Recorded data
►
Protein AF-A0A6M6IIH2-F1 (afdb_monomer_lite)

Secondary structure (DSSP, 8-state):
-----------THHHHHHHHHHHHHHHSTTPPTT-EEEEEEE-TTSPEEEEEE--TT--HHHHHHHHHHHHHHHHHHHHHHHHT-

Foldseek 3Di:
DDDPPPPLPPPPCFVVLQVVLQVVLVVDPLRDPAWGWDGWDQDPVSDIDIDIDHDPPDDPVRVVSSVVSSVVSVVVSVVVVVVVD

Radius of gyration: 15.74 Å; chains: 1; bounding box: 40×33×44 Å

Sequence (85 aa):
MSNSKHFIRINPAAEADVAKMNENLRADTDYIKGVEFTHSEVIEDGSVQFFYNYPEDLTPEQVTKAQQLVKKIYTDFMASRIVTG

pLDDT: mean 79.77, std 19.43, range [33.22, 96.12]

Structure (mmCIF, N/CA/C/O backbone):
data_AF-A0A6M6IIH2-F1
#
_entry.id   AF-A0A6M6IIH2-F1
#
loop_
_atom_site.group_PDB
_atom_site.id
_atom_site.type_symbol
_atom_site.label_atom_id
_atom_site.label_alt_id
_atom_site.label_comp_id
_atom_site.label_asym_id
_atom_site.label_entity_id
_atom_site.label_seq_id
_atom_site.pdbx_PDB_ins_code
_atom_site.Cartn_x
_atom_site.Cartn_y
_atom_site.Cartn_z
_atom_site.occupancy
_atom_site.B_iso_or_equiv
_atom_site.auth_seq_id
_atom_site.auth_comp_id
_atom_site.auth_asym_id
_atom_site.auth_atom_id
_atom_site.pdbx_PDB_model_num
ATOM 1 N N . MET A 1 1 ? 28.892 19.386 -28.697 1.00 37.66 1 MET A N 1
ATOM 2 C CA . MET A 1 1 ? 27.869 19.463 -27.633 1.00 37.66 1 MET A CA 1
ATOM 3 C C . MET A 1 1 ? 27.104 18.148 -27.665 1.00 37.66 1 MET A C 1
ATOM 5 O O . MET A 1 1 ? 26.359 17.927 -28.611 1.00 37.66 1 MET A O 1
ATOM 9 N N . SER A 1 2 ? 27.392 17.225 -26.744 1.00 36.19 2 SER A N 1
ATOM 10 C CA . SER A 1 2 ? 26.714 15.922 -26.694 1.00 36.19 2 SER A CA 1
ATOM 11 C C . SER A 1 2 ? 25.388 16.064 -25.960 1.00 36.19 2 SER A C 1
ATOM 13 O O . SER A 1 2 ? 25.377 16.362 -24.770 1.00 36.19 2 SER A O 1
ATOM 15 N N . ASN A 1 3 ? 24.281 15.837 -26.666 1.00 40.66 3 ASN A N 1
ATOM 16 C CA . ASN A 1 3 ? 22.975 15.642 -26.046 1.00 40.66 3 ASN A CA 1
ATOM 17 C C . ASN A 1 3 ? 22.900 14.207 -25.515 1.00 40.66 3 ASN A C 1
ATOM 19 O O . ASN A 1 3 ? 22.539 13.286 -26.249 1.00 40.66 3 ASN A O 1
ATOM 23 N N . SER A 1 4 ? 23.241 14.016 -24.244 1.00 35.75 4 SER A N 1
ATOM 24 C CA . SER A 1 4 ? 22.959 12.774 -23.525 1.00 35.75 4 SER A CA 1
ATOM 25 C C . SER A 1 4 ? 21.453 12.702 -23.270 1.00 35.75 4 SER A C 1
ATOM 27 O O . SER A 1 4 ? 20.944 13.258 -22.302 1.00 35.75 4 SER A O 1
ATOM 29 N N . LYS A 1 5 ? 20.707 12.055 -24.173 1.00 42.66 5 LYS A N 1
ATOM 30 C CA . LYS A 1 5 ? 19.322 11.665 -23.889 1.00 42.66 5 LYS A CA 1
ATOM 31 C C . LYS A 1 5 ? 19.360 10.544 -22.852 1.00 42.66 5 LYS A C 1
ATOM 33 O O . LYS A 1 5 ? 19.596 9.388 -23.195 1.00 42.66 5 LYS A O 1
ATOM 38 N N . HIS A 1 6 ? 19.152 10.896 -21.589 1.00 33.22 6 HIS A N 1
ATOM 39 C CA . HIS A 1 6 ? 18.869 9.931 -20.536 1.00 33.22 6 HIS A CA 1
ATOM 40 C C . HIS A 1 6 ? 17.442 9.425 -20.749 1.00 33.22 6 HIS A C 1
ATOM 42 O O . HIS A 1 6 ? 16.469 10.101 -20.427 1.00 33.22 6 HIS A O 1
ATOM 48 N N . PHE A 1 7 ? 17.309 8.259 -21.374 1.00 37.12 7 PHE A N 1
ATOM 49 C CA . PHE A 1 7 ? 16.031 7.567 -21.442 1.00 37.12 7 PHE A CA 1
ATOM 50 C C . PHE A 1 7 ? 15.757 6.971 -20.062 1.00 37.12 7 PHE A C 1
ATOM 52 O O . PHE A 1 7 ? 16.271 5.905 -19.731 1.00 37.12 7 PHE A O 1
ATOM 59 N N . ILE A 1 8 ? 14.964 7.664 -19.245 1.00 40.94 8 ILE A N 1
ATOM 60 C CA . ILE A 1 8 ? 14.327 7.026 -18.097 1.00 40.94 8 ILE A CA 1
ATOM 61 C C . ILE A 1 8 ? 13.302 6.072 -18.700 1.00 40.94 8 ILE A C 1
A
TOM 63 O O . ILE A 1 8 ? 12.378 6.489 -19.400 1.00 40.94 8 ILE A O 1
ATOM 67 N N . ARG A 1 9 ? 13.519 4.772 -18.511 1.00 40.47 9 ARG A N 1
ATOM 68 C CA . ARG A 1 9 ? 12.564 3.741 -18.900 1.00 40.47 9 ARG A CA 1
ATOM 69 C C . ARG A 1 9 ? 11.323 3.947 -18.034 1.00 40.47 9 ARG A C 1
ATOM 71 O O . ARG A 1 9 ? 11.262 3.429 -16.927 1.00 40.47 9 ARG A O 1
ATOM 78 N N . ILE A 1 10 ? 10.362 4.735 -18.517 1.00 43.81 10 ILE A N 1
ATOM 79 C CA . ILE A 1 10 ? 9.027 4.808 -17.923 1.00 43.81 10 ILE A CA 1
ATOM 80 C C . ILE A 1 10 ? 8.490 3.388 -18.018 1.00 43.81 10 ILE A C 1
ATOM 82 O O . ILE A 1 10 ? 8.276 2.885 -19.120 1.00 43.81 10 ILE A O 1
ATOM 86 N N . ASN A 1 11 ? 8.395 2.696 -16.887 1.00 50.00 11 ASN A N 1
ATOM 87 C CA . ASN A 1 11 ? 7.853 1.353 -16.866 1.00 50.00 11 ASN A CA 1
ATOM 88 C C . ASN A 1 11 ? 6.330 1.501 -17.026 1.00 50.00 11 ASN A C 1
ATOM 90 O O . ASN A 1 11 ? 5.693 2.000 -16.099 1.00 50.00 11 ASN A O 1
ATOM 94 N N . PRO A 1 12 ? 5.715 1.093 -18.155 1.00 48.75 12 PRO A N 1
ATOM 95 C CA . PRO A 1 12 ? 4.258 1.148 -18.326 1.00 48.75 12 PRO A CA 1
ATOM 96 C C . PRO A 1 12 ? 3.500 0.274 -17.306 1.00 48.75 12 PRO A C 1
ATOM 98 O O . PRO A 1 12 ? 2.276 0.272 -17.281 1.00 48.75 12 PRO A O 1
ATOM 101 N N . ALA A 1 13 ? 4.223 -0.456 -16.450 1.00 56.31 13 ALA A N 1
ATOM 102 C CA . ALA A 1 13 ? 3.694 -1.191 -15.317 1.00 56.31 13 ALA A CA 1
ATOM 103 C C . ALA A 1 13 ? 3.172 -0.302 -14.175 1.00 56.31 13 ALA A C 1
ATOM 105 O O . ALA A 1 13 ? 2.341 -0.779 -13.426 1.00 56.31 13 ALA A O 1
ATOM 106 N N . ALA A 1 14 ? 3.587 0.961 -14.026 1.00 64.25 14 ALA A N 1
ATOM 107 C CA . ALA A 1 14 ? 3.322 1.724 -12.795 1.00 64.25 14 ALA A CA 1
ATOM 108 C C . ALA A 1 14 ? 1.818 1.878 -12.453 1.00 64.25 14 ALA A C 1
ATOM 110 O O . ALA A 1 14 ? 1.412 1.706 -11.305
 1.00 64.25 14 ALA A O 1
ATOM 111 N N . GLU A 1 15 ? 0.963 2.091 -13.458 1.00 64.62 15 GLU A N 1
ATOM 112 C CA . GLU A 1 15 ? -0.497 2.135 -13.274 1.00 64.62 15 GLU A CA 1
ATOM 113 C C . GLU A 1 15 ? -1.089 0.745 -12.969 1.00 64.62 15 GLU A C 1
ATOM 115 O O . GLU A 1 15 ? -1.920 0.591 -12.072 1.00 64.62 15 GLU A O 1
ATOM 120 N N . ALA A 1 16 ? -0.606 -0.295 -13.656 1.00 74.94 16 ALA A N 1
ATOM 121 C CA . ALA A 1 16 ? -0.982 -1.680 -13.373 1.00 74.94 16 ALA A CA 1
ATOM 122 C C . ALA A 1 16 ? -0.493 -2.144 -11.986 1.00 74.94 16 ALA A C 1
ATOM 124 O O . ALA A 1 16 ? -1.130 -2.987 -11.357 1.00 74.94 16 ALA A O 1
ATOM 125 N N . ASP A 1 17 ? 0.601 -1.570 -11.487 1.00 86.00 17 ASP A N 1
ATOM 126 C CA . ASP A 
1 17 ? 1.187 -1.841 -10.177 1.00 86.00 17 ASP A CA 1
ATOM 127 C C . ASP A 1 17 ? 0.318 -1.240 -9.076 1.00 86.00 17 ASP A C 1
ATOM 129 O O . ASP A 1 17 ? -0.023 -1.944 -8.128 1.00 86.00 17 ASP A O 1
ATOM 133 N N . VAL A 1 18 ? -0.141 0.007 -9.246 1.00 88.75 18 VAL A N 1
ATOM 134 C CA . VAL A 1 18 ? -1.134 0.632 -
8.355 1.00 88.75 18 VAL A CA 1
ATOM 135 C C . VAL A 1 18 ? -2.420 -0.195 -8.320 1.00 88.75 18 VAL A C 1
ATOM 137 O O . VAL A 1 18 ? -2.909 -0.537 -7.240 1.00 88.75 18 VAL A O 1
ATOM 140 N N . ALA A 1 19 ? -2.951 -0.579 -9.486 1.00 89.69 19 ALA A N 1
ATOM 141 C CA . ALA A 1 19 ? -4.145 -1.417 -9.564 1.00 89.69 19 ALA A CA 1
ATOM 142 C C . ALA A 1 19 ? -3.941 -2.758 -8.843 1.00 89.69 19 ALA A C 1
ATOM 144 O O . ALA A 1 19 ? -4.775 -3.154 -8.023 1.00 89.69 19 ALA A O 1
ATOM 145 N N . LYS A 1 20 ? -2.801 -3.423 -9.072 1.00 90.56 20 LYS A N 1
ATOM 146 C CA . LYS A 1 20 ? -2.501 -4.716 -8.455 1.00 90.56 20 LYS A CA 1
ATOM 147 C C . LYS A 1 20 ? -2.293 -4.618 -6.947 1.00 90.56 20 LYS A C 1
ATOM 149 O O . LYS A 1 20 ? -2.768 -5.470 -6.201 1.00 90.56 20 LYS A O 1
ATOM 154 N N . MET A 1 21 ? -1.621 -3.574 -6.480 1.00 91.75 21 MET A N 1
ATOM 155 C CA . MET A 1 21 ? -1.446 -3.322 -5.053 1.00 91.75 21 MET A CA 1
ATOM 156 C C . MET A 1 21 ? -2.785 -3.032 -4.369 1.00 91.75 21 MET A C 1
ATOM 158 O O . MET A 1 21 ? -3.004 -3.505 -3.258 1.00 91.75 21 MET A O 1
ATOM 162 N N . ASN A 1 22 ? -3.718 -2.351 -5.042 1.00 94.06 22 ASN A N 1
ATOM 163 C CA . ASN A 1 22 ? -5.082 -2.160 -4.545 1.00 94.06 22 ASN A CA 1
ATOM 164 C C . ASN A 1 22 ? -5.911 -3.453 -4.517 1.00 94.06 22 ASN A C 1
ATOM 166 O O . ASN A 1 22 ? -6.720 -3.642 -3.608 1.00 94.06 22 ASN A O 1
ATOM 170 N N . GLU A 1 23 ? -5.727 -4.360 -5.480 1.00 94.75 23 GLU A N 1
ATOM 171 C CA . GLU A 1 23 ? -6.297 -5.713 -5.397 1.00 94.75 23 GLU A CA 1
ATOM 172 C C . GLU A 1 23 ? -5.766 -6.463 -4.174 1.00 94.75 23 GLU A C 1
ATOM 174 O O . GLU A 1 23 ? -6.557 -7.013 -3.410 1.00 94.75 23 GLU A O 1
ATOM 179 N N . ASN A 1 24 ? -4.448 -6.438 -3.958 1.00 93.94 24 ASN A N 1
◄
►
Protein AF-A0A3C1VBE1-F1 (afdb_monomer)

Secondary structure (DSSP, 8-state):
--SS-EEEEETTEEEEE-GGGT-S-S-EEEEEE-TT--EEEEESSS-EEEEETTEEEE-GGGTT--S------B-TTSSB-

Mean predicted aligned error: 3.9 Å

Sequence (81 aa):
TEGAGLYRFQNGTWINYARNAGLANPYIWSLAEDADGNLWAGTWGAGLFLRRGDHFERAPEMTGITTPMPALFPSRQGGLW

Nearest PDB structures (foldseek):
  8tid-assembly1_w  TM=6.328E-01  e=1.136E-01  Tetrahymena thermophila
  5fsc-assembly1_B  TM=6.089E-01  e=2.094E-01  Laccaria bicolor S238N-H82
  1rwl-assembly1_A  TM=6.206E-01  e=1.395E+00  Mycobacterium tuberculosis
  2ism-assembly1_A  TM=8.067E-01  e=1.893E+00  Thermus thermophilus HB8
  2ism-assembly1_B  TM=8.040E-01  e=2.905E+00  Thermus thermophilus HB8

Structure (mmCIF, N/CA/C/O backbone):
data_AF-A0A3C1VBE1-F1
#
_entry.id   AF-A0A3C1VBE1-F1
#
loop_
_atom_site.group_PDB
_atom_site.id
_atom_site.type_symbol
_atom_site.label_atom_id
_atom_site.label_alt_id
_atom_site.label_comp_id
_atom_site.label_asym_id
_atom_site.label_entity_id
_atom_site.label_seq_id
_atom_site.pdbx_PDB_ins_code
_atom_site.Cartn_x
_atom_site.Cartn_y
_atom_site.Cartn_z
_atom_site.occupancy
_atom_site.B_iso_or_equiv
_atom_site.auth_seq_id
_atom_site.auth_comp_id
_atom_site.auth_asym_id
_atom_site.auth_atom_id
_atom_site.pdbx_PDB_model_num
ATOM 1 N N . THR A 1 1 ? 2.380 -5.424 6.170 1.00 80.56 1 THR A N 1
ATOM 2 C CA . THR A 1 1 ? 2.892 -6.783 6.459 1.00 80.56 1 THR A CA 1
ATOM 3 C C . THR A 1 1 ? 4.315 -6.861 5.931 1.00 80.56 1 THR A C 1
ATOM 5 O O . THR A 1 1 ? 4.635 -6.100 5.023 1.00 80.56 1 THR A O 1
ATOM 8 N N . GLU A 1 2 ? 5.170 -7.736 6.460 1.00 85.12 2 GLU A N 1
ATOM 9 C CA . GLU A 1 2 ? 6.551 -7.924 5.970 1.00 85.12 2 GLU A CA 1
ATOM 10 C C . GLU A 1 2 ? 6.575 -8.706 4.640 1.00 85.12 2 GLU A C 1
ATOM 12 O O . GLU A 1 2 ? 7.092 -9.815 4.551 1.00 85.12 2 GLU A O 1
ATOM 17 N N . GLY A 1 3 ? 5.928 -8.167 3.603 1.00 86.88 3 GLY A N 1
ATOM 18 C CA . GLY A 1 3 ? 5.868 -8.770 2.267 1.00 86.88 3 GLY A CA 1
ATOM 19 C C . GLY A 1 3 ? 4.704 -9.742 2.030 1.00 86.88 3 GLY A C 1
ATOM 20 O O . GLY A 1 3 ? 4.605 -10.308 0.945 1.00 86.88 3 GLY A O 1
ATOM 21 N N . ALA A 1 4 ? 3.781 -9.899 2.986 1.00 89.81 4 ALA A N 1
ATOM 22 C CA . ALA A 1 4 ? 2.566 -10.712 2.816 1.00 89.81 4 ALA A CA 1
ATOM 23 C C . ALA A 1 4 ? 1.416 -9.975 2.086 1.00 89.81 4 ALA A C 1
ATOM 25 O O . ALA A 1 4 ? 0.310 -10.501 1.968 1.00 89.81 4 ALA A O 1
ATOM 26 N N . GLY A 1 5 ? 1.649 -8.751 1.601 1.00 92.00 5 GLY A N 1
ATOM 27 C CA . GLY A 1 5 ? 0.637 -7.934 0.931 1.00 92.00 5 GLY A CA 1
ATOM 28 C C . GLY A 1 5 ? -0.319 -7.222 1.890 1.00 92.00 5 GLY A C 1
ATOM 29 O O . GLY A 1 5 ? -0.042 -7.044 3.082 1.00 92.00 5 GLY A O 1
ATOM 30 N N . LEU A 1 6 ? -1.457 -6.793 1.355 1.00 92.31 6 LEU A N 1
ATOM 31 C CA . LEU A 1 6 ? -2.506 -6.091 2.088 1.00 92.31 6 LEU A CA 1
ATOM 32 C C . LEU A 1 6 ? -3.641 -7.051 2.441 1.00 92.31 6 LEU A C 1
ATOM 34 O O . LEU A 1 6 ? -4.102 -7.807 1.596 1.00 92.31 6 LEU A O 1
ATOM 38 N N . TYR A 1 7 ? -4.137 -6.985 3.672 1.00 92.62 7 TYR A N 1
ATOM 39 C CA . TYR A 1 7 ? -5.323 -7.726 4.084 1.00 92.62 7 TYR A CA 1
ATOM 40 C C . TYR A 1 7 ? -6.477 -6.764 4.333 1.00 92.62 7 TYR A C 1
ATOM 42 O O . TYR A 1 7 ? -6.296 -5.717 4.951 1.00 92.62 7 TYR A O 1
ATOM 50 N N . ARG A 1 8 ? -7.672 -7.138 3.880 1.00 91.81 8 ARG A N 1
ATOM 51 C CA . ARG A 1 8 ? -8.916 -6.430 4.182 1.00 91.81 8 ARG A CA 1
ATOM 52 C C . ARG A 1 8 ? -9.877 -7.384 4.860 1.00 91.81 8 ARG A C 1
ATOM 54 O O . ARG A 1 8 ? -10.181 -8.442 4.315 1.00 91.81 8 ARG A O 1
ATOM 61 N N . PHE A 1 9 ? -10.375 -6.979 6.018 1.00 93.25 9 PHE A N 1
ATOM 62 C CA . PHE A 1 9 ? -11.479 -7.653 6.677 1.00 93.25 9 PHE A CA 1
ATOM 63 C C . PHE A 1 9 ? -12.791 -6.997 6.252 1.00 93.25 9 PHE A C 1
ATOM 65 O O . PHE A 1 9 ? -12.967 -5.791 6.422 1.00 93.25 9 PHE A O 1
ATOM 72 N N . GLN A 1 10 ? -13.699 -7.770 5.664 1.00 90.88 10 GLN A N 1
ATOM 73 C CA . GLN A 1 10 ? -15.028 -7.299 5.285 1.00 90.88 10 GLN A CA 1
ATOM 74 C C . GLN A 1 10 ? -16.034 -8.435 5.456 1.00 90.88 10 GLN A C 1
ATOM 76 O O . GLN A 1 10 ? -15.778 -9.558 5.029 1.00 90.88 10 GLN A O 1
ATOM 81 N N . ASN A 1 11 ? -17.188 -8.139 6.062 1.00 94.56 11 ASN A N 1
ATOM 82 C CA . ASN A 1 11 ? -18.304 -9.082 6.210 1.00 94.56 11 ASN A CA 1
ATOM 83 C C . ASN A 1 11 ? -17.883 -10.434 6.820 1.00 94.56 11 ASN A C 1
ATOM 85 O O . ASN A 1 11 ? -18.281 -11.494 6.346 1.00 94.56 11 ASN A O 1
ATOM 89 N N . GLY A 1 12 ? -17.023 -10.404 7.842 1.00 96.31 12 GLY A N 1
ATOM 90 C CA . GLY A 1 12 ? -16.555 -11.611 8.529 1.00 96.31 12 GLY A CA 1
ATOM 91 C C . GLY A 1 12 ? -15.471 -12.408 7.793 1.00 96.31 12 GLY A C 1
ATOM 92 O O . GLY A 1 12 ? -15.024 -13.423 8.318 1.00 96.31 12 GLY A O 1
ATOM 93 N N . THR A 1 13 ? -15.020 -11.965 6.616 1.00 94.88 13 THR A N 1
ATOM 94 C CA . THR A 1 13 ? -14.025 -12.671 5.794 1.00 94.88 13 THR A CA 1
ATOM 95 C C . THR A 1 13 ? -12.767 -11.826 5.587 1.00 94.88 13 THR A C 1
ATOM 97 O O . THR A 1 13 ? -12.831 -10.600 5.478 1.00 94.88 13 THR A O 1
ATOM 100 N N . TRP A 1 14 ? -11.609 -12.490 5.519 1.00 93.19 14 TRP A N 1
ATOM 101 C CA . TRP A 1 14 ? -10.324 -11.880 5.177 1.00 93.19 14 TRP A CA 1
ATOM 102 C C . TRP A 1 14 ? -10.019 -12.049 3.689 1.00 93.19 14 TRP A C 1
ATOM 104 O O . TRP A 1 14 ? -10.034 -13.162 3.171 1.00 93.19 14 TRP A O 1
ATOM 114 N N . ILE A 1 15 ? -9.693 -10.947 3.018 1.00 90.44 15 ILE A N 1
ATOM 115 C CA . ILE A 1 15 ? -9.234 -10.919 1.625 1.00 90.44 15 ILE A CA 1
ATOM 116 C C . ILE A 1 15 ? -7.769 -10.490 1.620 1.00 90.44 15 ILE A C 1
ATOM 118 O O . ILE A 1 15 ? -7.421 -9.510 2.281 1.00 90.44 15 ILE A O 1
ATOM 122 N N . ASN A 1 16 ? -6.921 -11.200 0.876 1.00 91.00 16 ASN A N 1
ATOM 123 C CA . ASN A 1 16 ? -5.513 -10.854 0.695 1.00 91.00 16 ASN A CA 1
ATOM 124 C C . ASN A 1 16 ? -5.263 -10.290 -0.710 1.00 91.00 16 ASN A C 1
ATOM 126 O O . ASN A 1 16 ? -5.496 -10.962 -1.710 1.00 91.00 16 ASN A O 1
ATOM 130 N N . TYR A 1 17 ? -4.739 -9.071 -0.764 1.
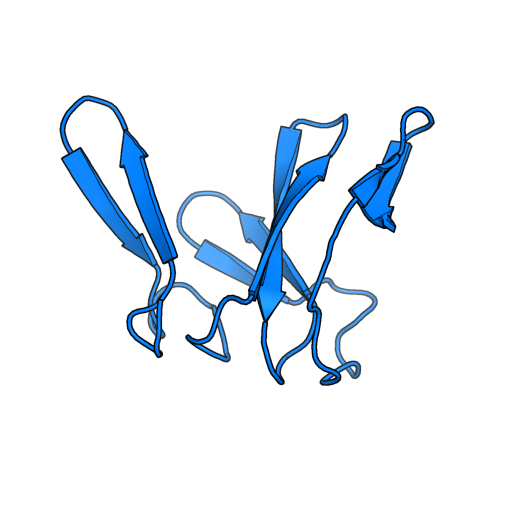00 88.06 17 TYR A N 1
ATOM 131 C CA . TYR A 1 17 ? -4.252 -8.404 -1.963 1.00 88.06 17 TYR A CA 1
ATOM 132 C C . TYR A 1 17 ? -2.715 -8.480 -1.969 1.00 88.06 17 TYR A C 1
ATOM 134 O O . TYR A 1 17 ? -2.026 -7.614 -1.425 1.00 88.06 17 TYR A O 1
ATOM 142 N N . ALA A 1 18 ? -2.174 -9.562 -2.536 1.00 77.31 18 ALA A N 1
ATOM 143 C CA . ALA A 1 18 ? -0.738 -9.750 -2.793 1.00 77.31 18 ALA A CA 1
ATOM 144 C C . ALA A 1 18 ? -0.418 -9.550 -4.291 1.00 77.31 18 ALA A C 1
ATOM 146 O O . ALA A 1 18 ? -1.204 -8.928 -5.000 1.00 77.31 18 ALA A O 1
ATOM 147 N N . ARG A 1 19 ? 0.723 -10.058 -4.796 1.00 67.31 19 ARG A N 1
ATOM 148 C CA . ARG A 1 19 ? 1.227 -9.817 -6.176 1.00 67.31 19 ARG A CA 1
◄
_WHAT NEEDS TO BE DONE_:
Give again exactly, and only, the lines above starting at the one with "ATOM 10 C CA" and ending at the one with "ATOM 13 O O".

_OUTPUT OF THE EXERCISE_:
ATOM 10 C CA . SER A 1 2 ? 26.714 15.922 -26.694 1.00 36.19 2 SER A CA 1
ATOM 11 C C . SER A 1 2 ? 25.388 16.064 -25.960 1.00 36.19 2 SER A C 1
ATOM 13 O O . SER A 1 2 ? 25.377 16.362 -24.770 1.00 36.19 2 SER A O 1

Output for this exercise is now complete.